**Task to complete:**
Your task is to quote the records from their first line through the line containing "Organism: Mycolicibacterium smegmatis", with nothing added or left out.

---- The data

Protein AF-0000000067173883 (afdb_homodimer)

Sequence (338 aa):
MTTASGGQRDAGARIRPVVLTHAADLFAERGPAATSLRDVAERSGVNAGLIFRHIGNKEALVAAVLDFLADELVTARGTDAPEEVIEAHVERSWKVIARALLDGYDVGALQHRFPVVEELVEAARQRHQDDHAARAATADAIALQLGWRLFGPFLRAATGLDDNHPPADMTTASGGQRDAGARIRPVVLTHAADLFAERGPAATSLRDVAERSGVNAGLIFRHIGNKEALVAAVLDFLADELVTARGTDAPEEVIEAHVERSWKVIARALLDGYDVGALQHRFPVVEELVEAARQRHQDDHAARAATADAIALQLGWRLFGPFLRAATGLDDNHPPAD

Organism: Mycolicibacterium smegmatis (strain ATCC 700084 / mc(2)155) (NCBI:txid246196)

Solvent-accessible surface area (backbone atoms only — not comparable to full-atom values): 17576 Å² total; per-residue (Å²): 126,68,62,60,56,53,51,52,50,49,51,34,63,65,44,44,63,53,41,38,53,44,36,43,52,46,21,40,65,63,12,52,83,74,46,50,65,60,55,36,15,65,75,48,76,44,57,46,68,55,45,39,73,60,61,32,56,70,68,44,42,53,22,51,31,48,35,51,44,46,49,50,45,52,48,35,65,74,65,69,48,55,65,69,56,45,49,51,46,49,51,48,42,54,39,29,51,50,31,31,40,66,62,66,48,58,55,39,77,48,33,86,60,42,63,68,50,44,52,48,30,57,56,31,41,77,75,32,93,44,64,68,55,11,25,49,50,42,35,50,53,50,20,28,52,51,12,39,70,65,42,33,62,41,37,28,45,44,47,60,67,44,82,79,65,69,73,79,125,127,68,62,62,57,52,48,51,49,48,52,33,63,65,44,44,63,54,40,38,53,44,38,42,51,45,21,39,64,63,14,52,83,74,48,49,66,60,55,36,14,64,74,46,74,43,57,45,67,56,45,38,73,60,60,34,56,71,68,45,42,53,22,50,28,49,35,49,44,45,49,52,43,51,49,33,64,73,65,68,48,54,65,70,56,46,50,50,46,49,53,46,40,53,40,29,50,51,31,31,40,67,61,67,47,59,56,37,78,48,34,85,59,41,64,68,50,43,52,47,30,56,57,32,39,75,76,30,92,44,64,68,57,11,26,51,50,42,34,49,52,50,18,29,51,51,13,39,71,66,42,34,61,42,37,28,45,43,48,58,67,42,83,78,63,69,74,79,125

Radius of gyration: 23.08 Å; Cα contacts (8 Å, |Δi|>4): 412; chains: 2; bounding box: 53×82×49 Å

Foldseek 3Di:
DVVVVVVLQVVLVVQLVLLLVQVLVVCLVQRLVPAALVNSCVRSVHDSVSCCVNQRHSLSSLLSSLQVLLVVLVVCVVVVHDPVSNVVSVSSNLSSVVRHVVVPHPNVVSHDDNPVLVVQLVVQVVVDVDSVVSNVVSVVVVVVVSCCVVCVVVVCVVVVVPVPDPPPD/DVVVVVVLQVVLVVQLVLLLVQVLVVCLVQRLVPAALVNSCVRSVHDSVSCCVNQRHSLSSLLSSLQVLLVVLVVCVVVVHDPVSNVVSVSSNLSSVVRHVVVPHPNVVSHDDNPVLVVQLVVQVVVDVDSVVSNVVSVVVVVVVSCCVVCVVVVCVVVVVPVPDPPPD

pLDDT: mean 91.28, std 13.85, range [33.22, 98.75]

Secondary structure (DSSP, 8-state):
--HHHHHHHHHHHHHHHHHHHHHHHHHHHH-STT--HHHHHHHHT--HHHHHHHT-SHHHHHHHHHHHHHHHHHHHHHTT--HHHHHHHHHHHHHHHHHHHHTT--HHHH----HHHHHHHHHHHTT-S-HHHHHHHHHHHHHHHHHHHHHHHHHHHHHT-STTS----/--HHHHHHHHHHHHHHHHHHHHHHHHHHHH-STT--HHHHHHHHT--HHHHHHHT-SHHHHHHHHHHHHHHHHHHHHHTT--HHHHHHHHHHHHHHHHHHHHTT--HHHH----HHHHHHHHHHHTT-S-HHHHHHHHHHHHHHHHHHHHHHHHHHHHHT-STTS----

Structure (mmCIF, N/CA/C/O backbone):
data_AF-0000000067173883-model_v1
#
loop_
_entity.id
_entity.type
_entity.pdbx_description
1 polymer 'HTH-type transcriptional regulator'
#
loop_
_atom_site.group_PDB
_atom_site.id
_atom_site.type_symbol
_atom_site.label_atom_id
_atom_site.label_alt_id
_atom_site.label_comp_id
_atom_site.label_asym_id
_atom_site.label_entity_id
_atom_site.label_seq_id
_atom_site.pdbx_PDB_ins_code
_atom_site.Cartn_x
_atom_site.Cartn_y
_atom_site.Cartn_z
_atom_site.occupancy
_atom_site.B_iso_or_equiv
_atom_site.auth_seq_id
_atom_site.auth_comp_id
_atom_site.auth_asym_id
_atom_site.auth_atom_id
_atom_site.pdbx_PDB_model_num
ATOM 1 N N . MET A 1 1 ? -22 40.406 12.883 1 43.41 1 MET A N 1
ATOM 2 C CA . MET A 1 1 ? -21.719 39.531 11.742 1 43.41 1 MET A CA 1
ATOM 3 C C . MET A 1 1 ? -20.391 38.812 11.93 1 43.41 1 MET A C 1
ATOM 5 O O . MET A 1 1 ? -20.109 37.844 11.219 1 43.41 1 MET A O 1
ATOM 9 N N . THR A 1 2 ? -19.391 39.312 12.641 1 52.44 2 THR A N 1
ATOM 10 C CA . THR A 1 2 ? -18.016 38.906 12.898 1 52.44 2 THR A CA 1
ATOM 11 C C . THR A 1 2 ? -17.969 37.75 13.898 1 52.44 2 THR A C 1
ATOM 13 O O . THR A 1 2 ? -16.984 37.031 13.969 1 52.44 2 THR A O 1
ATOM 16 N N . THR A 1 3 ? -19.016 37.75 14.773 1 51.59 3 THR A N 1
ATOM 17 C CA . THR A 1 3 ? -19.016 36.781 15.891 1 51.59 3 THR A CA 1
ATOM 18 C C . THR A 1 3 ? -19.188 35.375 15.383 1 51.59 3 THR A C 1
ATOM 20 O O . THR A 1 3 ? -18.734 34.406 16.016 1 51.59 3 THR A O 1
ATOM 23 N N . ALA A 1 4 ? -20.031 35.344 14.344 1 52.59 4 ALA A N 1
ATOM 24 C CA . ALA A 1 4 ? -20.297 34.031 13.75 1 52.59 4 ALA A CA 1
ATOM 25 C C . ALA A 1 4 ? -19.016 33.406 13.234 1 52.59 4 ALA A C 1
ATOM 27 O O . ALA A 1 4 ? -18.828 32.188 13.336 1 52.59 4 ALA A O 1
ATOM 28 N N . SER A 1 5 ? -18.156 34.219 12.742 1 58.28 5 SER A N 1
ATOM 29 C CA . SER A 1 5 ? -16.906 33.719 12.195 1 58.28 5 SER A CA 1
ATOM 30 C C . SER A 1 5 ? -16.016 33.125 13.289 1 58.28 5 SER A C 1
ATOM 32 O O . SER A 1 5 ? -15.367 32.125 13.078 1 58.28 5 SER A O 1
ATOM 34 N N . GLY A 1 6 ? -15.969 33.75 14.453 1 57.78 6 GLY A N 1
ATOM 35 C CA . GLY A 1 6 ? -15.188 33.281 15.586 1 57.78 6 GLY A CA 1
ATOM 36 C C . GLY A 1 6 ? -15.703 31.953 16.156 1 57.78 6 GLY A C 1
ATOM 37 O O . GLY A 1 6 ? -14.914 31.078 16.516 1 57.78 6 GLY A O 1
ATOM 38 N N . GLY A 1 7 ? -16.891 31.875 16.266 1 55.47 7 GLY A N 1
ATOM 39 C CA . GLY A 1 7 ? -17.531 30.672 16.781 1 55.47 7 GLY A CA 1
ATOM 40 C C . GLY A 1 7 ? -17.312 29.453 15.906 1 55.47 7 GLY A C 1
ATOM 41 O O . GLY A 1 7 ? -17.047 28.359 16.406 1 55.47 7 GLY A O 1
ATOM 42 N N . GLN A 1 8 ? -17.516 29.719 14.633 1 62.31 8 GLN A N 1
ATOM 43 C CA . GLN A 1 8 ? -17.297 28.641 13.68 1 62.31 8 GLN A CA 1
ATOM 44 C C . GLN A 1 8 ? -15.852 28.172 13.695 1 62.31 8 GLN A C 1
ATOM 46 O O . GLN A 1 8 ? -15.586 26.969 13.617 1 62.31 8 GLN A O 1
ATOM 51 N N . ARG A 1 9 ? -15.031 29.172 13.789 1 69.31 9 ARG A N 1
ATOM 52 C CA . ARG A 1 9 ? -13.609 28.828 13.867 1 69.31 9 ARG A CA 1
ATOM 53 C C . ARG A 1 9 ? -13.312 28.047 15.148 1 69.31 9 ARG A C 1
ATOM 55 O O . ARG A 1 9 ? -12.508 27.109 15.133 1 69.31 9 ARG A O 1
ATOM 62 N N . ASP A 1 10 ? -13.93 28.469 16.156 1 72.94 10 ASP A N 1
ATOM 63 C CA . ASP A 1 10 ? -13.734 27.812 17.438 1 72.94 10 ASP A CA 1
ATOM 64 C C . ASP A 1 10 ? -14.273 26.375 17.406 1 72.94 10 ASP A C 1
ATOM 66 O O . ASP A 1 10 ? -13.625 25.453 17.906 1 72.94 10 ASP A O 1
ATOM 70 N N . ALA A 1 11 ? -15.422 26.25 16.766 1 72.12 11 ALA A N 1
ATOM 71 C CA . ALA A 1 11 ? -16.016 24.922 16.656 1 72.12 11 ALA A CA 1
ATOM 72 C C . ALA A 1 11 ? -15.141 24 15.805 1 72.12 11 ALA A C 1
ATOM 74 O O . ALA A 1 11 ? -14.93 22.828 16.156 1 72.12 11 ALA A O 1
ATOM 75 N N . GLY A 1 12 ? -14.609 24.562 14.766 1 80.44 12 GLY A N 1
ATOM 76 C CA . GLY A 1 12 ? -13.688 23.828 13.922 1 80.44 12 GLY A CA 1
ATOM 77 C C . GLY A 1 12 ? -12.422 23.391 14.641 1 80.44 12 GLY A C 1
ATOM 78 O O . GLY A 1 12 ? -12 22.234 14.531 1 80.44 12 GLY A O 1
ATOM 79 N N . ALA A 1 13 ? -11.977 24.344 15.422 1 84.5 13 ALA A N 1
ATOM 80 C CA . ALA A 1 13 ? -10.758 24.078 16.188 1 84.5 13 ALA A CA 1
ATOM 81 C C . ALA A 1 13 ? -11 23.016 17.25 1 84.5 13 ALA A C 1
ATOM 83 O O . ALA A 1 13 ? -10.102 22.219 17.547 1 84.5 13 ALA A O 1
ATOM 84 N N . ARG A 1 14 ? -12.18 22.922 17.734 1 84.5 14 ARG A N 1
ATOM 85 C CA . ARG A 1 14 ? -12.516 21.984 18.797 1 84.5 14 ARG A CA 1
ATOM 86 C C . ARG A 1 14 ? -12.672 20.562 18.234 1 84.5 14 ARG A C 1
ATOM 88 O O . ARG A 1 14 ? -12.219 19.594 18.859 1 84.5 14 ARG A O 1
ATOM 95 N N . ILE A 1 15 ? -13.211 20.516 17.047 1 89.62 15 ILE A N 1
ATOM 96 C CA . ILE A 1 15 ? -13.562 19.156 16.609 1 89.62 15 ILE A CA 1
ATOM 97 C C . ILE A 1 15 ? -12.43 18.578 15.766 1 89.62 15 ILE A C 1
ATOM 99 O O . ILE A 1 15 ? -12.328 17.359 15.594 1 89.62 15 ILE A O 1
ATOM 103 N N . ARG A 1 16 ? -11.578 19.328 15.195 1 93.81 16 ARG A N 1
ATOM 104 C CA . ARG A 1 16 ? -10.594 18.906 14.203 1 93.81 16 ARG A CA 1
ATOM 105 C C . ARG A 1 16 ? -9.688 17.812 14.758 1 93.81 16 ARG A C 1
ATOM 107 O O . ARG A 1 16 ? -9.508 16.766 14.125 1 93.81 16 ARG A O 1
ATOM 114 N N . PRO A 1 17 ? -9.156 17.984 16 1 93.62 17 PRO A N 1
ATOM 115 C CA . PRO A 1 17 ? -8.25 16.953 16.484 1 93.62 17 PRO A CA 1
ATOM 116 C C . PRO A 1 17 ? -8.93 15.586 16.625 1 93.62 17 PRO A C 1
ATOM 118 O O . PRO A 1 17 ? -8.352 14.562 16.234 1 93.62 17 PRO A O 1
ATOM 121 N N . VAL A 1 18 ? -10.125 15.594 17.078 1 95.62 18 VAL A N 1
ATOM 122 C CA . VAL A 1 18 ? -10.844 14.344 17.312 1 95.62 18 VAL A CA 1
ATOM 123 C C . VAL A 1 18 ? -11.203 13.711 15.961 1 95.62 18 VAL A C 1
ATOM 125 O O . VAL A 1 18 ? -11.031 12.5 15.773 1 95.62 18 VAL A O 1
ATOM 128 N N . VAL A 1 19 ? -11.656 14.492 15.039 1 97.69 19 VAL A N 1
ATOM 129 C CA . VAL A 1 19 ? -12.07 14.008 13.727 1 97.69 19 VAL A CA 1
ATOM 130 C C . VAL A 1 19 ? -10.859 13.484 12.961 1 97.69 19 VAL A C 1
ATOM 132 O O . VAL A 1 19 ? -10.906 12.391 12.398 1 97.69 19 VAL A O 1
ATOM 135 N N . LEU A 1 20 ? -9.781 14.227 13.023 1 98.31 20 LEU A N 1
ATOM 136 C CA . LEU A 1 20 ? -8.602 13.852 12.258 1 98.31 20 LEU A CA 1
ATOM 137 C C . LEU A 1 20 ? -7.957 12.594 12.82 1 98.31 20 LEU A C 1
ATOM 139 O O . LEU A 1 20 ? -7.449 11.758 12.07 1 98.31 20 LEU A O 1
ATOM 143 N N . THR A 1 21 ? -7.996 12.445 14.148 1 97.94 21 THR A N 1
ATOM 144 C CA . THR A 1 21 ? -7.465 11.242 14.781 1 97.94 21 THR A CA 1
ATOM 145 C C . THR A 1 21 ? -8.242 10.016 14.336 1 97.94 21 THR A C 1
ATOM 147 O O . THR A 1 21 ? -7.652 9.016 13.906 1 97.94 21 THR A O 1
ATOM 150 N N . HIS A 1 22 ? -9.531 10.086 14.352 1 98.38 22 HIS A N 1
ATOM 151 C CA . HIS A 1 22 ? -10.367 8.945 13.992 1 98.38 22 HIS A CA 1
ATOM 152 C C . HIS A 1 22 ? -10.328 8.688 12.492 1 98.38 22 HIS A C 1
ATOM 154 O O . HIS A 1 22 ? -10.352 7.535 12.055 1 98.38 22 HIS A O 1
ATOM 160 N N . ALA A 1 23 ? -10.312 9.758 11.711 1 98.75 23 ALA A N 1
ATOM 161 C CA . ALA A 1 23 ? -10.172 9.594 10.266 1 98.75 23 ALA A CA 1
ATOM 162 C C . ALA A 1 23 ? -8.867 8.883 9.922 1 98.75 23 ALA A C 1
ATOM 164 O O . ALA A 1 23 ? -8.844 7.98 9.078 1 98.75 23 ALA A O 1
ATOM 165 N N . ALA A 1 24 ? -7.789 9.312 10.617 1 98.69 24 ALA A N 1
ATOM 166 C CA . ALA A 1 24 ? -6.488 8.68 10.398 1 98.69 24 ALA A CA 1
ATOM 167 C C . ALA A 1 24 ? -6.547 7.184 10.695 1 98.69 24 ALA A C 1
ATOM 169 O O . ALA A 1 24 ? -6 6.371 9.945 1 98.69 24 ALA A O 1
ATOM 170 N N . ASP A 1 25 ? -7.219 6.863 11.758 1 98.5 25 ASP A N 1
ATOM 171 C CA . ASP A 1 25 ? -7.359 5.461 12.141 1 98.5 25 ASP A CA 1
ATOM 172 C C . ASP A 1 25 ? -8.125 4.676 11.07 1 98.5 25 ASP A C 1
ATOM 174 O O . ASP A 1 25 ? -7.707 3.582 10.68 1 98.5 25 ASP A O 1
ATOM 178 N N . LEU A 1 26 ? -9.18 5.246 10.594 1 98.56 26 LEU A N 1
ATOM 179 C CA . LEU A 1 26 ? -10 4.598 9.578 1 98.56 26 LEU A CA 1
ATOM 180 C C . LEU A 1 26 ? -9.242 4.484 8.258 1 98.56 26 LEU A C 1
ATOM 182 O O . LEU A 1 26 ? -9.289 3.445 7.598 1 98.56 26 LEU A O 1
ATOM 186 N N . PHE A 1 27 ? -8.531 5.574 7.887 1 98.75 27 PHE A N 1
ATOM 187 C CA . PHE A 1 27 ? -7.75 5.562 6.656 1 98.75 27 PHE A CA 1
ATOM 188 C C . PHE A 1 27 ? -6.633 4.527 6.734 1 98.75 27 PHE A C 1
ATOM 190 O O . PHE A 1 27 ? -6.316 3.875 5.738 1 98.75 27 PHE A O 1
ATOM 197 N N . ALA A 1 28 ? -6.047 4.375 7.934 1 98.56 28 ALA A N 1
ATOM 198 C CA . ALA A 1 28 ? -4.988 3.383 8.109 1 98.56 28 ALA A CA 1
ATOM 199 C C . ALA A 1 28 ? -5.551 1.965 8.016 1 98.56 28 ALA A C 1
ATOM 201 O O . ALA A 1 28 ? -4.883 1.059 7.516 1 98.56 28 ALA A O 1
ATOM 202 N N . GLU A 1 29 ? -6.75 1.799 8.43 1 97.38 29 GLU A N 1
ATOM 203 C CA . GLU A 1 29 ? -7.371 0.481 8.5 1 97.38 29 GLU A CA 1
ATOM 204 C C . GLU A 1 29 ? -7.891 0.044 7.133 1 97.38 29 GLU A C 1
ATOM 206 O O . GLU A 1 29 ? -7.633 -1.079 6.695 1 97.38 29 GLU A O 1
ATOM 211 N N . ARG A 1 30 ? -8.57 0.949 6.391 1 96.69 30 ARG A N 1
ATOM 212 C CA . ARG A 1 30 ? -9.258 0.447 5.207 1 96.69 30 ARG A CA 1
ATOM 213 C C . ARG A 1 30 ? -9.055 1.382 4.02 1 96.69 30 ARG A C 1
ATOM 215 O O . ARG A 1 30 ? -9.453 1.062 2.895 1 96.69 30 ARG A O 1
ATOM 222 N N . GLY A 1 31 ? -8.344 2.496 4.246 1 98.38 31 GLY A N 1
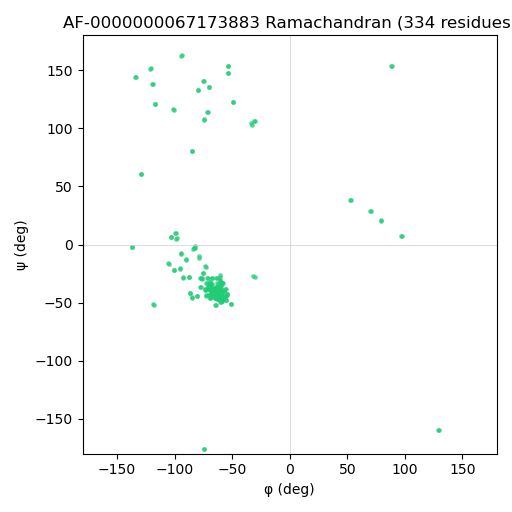
ATOM 223 C CA . GLY A 1 31 ? -8.094 3.424 3.152 1 98.38 31 GLY A CA 1
ATOM 224 C C . GLY A 1 31 ? -9.188 4.465 2.994 1 98.38 31 GLY A C 1
ATOM 225 O O . GLY A 1 31 ? -10.328 4.246 3.41 1 98.38 31 GLY A O 1
ATOM 226 N N . PRO A 1 32 ? -8.883 5.629 2.455 1 98.5 32 PRO A N 1
ATOM 227 C CA . PRO A 1 32 ? -9.867 6.691 2.264 1 98.5 32 PRO A CA 1
ATOM 228 C C . PRO A 1 32 ? -11.023 6.27 1.361 1 98.5 32 PRO A C 1
ATOM 230 O O . PRO A 1 32 ? -12.172 6.668 1.59 1 98.5 32 PRO A O 1
ATOM 233 N N . ALA A 1 33 ? -10.711 5.516 0.336 1 97.62 33 ALA A N 1
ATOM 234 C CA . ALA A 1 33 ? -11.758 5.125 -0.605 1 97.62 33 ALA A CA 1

--------

**Result for this task:**
Protein AF-0000000067173883 (afdb_homodimer)

Sequence (338 aa):
MTTASGGQRDAGARIRPVVLTHAADLFAERGPAATSLRDVAERSGVNAGLIFRHIGNKEALVAAVLDFLADELVTARGTDAPEEVIEAHVERSWKVIARALLDGYDVGALQHRFPVVEELVEAARQRHQDDHAARAATADAIALQLGWRLFGPFLRAATGLDDNHPPADMTTASGGQRDAGARIRPVVLTHAADLFAERGPAATSLRDVAERSGVNAGLIFRHIGNKEALVAAVLDFLADELVTARGTDAPEEVIEAHVERSWKVIARALLDGYDVGALQHRFPVVEELVEAARQRHQDDHAARAATADAIALQLGWRLFGPFLRAATGLDDNHPPAD

Organism: Mycolicibacterium smegmatis (strain ATCC 700084 / mc(2)155) (NCBI:txid246196)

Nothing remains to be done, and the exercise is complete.